Whence Systems Research?
What the the heck is systems research? Why is it important? Why are we bad at it? How could we do better?
I’ve struggled to articulate the flavor of research that PARPA does, and why it’s different from the profusion of research that we do see happening. I’ve hand-waved a bit at things that are “too researchy to be a startup and too engineering-heavy to be in academia” but this is not quite right — if things go to plan, some of the work we do will be collaborations with both startups and academia. Instead, the right phrase for what we’re doing is “systems research.”
It’s one of those terms that was once so common that people didn’t need to define it, but has fallen so far out of use that it no longer means anything to most people. I want to unpack what systems research is and how it differs from other research, why it’s important, how current institutions fall short on the systems research front, and some hunches around how PARPA plans to enable more of it.
The use of the term systems research roughly reflects how much of it gets done
What is systems research?
Any attempt to rigorously define either “systems” or “research” ends as a hand-wavy mess, so, as you might expect, “systems research” is equally hard to pin down. Instead of trying to define systems research, the important things to focus on are the attributes of systems research that distinguish it from other research and make it especially tricky.
Systems research inherits attributes from both systems and research (surprise!)
Systems research inherits a core attribute from systems: the fact that we’re talking about a technology with several discrete componentswhose actions depend on the output of other components. A single molecule drug is not a system, but the factory that makes it is. The core attribute that systems research inherits from research is unpredictable outcomes — if you know that what you’re doing will work, how it will work, and what you need to do to get there, it’s not research.

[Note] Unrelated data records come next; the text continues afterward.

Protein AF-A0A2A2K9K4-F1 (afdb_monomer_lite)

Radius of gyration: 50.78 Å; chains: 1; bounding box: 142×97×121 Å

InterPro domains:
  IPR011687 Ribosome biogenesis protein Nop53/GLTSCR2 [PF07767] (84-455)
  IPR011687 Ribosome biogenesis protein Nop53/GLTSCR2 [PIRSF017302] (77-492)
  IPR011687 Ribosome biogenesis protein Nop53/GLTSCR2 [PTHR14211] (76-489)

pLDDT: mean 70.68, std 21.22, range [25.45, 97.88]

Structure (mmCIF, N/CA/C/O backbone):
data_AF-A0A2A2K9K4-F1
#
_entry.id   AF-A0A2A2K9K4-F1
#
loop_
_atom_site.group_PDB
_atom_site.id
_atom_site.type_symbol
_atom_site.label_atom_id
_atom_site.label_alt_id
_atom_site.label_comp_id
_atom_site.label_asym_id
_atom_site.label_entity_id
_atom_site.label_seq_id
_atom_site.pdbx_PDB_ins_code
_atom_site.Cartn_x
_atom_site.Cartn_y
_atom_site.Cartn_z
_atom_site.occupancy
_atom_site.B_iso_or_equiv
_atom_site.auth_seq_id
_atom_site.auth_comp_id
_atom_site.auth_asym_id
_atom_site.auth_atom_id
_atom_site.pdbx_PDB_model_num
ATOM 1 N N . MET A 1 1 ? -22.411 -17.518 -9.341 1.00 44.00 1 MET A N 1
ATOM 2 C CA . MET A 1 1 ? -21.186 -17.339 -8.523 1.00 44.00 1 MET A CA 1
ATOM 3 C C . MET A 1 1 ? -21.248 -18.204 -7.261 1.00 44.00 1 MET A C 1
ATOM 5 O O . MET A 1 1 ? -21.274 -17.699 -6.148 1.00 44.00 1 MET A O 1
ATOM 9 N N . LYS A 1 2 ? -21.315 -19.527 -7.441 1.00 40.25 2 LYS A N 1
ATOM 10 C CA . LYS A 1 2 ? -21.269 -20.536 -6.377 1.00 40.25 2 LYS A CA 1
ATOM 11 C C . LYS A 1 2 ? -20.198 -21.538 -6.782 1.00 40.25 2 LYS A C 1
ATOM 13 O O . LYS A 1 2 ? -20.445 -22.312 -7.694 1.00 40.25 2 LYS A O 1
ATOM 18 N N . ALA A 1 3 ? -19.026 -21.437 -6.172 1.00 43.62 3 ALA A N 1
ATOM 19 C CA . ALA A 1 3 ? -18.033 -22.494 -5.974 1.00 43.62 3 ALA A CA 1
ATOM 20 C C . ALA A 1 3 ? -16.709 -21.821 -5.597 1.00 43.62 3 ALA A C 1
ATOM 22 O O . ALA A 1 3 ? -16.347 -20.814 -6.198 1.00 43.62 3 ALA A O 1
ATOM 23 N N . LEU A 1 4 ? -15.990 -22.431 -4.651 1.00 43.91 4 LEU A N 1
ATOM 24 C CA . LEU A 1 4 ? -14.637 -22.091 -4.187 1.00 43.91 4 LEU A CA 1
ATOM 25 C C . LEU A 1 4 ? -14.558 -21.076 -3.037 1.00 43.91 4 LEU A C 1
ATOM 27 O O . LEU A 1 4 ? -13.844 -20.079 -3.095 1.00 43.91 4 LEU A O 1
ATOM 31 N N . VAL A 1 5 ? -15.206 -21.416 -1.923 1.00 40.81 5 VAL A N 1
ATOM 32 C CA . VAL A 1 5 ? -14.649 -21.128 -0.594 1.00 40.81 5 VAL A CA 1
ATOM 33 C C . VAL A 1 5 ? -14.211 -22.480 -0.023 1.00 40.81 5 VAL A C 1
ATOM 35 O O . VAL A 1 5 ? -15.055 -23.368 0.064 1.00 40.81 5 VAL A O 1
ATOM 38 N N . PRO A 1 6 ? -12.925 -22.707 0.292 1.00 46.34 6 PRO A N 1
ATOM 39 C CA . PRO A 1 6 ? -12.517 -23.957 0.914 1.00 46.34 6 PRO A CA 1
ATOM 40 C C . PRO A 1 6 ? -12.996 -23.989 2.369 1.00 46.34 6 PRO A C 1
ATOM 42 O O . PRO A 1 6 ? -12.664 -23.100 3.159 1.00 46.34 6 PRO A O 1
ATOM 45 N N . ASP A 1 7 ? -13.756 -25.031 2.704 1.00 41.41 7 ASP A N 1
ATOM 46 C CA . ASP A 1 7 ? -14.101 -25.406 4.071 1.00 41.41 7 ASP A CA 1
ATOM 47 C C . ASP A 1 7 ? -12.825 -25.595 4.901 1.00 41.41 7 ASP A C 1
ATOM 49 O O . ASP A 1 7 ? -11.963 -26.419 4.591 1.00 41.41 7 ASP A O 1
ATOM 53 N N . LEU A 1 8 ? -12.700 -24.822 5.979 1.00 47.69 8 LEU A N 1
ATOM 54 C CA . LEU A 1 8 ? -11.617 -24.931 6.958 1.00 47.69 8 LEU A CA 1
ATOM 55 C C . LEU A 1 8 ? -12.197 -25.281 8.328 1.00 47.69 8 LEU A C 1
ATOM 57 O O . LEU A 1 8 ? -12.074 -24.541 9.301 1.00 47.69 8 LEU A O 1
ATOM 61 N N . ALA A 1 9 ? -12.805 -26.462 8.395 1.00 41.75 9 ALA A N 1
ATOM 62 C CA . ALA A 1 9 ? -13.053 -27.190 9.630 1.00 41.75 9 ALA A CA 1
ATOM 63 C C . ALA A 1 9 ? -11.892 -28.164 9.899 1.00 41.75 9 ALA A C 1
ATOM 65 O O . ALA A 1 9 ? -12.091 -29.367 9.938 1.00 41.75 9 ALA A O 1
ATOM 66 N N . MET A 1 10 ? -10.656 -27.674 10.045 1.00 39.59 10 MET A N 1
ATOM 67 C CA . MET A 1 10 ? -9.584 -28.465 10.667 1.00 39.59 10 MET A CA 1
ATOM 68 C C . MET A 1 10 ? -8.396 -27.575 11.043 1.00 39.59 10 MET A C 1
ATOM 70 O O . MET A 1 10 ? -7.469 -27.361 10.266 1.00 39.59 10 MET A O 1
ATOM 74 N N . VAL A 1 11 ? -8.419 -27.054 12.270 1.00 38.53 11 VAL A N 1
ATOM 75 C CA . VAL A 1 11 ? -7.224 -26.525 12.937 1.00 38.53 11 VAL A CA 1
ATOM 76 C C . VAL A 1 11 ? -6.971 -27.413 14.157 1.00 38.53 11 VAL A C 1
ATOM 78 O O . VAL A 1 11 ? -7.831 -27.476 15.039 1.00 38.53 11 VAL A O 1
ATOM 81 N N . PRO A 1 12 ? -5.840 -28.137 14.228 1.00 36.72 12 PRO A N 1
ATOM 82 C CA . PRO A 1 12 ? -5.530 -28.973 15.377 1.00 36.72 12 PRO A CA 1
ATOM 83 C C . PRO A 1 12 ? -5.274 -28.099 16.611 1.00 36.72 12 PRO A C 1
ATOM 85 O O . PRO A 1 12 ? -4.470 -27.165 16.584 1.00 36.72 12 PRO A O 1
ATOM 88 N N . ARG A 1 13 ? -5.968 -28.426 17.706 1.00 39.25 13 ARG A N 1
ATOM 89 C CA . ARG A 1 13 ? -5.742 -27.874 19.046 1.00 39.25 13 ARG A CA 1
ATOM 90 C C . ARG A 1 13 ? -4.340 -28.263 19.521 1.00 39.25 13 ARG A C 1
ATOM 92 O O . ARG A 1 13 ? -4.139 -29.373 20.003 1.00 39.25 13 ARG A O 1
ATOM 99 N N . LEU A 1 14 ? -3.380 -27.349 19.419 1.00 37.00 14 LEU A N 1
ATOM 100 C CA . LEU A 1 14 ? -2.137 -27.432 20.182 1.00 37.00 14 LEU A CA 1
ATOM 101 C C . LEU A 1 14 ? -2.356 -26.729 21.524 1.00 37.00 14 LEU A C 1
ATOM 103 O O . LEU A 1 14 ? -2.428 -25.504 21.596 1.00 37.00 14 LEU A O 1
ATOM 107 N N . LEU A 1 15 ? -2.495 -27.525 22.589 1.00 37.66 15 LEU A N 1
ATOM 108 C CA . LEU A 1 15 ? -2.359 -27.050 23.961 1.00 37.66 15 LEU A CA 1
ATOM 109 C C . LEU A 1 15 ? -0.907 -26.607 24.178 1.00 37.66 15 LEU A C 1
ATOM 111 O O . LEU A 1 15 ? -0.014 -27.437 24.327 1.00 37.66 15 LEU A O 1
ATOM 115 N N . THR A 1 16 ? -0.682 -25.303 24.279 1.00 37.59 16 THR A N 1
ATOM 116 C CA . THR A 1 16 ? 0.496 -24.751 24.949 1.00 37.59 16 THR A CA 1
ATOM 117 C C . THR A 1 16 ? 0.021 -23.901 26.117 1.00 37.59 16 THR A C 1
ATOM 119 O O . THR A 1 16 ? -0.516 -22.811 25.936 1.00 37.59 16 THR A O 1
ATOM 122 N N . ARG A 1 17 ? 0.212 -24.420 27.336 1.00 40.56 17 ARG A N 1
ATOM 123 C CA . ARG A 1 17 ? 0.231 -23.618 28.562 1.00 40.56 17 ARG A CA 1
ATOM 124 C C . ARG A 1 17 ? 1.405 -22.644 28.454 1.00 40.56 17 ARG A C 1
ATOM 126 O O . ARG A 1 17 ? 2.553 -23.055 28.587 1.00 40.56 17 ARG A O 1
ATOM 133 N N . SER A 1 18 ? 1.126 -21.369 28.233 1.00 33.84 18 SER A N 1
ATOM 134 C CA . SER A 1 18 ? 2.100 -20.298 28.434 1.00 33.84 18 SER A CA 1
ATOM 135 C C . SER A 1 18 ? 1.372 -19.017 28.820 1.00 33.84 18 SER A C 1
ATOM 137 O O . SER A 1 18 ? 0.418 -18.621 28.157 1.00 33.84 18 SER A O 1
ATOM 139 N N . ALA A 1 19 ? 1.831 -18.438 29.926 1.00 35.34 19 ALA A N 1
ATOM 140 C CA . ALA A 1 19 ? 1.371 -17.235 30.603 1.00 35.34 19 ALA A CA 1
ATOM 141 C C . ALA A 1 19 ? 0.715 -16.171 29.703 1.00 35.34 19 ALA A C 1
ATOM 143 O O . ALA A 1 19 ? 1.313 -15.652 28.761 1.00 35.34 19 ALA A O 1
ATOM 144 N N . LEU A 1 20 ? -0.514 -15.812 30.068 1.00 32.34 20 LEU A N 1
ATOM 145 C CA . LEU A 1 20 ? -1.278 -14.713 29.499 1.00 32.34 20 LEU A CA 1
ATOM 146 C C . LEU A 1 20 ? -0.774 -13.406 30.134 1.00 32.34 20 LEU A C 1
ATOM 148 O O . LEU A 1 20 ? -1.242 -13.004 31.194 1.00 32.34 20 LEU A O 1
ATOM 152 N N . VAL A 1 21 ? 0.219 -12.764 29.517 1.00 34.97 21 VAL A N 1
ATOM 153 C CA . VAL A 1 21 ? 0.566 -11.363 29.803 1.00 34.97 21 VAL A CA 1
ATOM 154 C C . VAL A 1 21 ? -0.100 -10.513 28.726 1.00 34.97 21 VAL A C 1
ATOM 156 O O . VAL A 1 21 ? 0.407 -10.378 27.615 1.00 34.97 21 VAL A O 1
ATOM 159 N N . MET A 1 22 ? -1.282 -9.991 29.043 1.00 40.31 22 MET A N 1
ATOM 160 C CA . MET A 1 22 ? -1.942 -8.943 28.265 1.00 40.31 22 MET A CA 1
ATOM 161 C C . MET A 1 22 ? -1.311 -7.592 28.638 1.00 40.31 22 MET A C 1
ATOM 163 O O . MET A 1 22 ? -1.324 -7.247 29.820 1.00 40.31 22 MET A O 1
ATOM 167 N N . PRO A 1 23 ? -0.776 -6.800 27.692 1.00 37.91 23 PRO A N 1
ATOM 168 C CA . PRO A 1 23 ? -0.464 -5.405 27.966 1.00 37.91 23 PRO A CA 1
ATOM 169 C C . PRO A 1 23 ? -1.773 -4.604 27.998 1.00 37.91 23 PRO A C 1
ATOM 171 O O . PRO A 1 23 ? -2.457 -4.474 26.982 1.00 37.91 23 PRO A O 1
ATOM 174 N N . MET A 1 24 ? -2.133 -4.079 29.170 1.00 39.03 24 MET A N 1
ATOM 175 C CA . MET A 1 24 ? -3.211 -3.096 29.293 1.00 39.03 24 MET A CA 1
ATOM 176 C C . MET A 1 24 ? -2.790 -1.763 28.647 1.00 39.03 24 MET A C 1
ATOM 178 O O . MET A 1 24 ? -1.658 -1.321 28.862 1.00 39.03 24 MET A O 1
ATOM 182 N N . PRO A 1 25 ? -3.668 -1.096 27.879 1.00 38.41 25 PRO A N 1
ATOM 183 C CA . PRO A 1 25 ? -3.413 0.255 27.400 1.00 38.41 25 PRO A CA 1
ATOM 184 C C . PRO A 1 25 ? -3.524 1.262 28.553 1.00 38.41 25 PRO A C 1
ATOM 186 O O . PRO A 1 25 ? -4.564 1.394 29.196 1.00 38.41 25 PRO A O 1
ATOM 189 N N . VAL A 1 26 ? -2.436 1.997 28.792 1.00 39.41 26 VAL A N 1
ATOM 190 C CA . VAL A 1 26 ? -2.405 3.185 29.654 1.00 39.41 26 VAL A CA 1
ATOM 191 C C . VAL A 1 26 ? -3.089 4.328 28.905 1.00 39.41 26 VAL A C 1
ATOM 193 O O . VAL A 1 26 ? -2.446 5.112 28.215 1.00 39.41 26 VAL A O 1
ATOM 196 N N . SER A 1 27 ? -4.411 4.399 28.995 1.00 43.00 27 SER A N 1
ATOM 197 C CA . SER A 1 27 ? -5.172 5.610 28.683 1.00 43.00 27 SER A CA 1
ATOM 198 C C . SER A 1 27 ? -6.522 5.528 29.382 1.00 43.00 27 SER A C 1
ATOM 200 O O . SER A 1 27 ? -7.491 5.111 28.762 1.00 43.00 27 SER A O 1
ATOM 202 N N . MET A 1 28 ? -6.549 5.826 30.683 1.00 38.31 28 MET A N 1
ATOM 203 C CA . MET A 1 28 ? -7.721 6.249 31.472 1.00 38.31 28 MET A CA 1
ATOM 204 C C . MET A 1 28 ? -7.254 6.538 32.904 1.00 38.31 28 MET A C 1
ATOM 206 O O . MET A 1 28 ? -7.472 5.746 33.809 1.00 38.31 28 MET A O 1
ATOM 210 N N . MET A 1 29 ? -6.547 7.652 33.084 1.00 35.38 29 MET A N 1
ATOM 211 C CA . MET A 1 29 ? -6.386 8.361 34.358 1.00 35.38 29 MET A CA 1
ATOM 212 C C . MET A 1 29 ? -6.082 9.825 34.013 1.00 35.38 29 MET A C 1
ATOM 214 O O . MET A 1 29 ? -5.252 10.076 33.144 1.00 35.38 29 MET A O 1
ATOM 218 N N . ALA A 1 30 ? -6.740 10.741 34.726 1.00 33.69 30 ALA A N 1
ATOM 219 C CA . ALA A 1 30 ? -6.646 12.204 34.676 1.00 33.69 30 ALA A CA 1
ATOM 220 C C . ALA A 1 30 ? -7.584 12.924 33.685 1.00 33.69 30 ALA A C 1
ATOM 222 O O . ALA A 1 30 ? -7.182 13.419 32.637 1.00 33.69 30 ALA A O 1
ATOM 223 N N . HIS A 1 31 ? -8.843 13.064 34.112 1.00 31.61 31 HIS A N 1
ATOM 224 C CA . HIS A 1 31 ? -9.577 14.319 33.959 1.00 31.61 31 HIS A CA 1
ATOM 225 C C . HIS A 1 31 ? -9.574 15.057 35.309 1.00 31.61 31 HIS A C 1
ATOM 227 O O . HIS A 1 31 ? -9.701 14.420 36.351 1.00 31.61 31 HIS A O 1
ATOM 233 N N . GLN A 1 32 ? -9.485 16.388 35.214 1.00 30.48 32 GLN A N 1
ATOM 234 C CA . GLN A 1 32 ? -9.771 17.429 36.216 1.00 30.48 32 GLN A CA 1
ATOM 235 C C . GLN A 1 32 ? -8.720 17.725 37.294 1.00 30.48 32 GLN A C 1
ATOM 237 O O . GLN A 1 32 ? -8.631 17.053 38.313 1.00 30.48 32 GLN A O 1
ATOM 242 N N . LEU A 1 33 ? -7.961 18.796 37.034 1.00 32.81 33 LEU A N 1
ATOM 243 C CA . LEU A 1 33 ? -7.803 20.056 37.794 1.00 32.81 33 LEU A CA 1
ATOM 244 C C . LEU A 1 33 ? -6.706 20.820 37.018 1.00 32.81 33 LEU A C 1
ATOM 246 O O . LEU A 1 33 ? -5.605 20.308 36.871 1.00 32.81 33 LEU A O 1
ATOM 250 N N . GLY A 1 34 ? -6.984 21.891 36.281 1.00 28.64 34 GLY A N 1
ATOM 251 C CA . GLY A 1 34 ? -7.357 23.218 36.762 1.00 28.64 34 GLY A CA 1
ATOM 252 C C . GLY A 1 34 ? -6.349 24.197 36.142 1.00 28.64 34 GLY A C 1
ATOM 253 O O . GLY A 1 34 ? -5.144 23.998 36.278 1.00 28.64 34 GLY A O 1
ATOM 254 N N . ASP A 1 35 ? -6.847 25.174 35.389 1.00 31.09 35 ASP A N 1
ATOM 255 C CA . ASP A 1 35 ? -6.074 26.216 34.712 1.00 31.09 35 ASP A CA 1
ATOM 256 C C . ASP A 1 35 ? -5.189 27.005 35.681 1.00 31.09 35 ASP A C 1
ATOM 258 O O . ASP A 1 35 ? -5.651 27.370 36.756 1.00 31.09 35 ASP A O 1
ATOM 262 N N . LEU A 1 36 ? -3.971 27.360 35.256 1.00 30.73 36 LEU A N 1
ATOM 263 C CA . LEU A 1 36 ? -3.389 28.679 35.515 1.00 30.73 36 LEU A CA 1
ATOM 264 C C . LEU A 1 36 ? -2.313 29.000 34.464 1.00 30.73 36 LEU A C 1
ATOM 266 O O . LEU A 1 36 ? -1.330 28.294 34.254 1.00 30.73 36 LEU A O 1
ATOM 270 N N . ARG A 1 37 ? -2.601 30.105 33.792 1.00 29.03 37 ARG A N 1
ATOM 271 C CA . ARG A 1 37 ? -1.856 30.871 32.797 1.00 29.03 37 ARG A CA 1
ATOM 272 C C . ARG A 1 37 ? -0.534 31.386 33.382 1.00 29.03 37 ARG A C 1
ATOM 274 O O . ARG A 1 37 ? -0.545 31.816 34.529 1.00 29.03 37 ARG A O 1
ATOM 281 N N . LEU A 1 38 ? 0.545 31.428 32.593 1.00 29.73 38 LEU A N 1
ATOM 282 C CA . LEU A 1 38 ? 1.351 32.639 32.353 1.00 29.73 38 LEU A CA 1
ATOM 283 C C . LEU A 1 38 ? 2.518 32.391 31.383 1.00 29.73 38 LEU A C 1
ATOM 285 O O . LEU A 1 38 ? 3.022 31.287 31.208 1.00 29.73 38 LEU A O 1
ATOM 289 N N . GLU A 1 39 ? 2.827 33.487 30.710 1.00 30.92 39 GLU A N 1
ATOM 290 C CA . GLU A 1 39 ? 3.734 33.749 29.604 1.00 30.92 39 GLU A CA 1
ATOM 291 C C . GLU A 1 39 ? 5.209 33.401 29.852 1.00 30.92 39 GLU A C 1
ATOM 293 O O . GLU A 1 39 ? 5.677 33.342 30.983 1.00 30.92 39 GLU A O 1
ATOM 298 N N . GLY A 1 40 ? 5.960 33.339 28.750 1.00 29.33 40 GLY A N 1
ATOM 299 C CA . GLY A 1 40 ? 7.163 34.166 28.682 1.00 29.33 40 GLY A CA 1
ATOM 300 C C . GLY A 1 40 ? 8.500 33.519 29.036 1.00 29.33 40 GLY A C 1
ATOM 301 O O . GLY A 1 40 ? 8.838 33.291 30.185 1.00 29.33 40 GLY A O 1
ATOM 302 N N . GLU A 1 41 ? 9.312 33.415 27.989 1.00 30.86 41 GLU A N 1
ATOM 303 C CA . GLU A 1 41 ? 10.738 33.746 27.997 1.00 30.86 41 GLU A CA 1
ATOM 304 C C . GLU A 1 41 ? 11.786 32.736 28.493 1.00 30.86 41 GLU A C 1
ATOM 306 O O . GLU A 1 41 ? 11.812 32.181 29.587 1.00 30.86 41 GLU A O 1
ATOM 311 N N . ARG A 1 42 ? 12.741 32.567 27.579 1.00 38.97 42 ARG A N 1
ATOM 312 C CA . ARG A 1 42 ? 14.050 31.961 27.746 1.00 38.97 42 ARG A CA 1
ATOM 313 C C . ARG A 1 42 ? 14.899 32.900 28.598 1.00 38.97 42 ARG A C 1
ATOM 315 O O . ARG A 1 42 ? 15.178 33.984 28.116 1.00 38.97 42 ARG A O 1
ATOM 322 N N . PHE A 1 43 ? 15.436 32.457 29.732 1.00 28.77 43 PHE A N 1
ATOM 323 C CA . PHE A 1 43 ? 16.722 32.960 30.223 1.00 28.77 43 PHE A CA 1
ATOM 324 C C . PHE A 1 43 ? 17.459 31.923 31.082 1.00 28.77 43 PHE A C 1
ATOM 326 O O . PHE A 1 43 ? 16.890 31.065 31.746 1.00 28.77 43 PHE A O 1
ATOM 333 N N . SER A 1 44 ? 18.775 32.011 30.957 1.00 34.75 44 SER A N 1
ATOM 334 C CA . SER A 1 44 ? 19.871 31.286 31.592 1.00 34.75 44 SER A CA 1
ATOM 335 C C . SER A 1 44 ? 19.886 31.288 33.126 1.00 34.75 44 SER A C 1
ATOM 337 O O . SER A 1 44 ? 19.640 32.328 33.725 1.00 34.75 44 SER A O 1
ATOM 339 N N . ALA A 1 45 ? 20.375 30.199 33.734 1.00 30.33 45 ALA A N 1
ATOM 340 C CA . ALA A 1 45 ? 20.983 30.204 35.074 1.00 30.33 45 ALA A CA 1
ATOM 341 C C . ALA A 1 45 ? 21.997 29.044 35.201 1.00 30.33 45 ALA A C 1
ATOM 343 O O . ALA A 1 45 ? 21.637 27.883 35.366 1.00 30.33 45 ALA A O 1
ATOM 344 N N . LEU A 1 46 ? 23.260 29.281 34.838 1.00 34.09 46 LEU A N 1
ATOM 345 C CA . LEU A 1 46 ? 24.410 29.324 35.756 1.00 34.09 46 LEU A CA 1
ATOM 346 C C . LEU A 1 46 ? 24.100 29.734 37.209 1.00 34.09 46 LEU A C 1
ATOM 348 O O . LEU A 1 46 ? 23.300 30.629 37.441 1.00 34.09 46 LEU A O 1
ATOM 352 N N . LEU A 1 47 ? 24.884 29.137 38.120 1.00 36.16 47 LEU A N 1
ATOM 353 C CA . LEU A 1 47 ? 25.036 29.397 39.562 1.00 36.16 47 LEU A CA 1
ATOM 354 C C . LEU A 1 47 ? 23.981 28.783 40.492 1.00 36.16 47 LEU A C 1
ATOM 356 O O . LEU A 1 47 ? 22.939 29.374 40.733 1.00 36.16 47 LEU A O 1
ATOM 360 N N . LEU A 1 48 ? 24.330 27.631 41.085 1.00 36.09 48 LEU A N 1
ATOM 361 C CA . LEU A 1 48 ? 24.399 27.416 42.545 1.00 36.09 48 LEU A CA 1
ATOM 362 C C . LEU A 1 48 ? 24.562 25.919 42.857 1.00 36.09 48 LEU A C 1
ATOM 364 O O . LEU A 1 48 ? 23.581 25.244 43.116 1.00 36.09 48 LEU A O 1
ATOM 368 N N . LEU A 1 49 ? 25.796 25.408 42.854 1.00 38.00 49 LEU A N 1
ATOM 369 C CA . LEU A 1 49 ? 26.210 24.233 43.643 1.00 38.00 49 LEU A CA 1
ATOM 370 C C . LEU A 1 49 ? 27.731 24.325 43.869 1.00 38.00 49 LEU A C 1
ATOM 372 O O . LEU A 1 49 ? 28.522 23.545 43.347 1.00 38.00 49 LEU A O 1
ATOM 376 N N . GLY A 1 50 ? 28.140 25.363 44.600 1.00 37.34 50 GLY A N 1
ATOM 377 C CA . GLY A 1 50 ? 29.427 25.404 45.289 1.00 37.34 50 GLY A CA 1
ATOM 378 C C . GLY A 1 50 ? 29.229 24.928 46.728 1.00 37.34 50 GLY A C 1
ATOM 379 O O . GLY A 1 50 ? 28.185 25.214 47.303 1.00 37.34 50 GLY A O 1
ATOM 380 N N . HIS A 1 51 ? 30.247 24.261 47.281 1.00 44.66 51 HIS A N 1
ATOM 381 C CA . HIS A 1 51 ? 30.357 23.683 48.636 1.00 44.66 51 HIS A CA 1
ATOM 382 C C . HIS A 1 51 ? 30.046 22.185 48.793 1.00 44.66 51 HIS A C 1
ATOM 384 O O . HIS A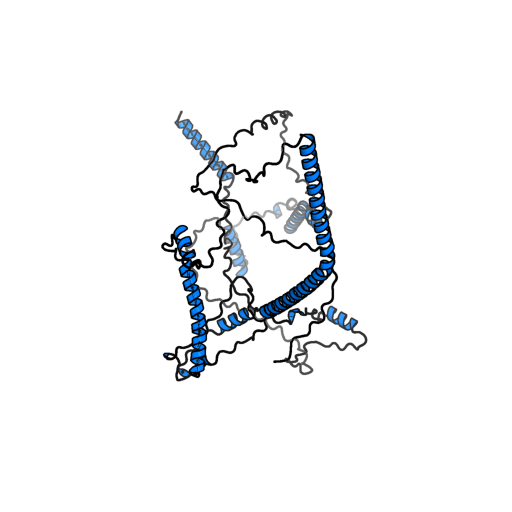 1 51 ? 29.221 21.817 49.618 1.00 44.66 51 HIS A O 1
ATOM 390 N N . PHE A 1 52 ? 30.788 21.309 48.098 1.00 37.00 52 PHE A N 1
ATOM 391 C CA . PHE A 1 52 ? 30.991 19.919 48.561 1.00 37.00 52 PHE A CA 1
ATOM 392 C C . PHE A 1 52 ? 32.336 19.276 48.131 1.00 37.00 52 PHE A C 1
ATOM 394 O O . PHE A 1 52 ? 32.436 18.059 48.026 1.00 37.00 52 PHE A O 1
ATOM 401 N N . GLU A 1 53 ? 33.401 20.068 47.927 1.00 40.66 53 GLU A N 1
ATOM 402 C CA . GLU A 1 53 ? 34.742 19.581 47.515 1.00 40.66 53 GLU A CA 1
ATOM 403 C C . GLU A 1 53 ? 35.888 20.048 48.444 1.00 40.66 53 GLU A C 1
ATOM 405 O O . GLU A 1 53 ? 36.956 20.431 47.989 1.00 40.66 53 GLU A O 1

Systems research is necessary when a system is not modular.
Modularization allows different groups to work on different pieces of a system without coordinating. When you have good interfaces, changes in one component don’t require adjusting any other component. A power company can change from coal to nuclear power generation without telling lightbulb producers anything, as long as they both stick to local standards for voltage and frequency.
However, many systems aren’t modular. They’re a disgusting mess of interconnected dependencies. Poor modularity and leaky interfaces mean that in order to improve the entire system, changes in one component require adjusting all the other components. Propagating these changes doesn’t improve the other components and is often painstaking or boring: for those of you with software experience, imagine needing to go through and change the output type of every function in an entire library.
Systems research requires a lot of work that is expensive and uninteresting.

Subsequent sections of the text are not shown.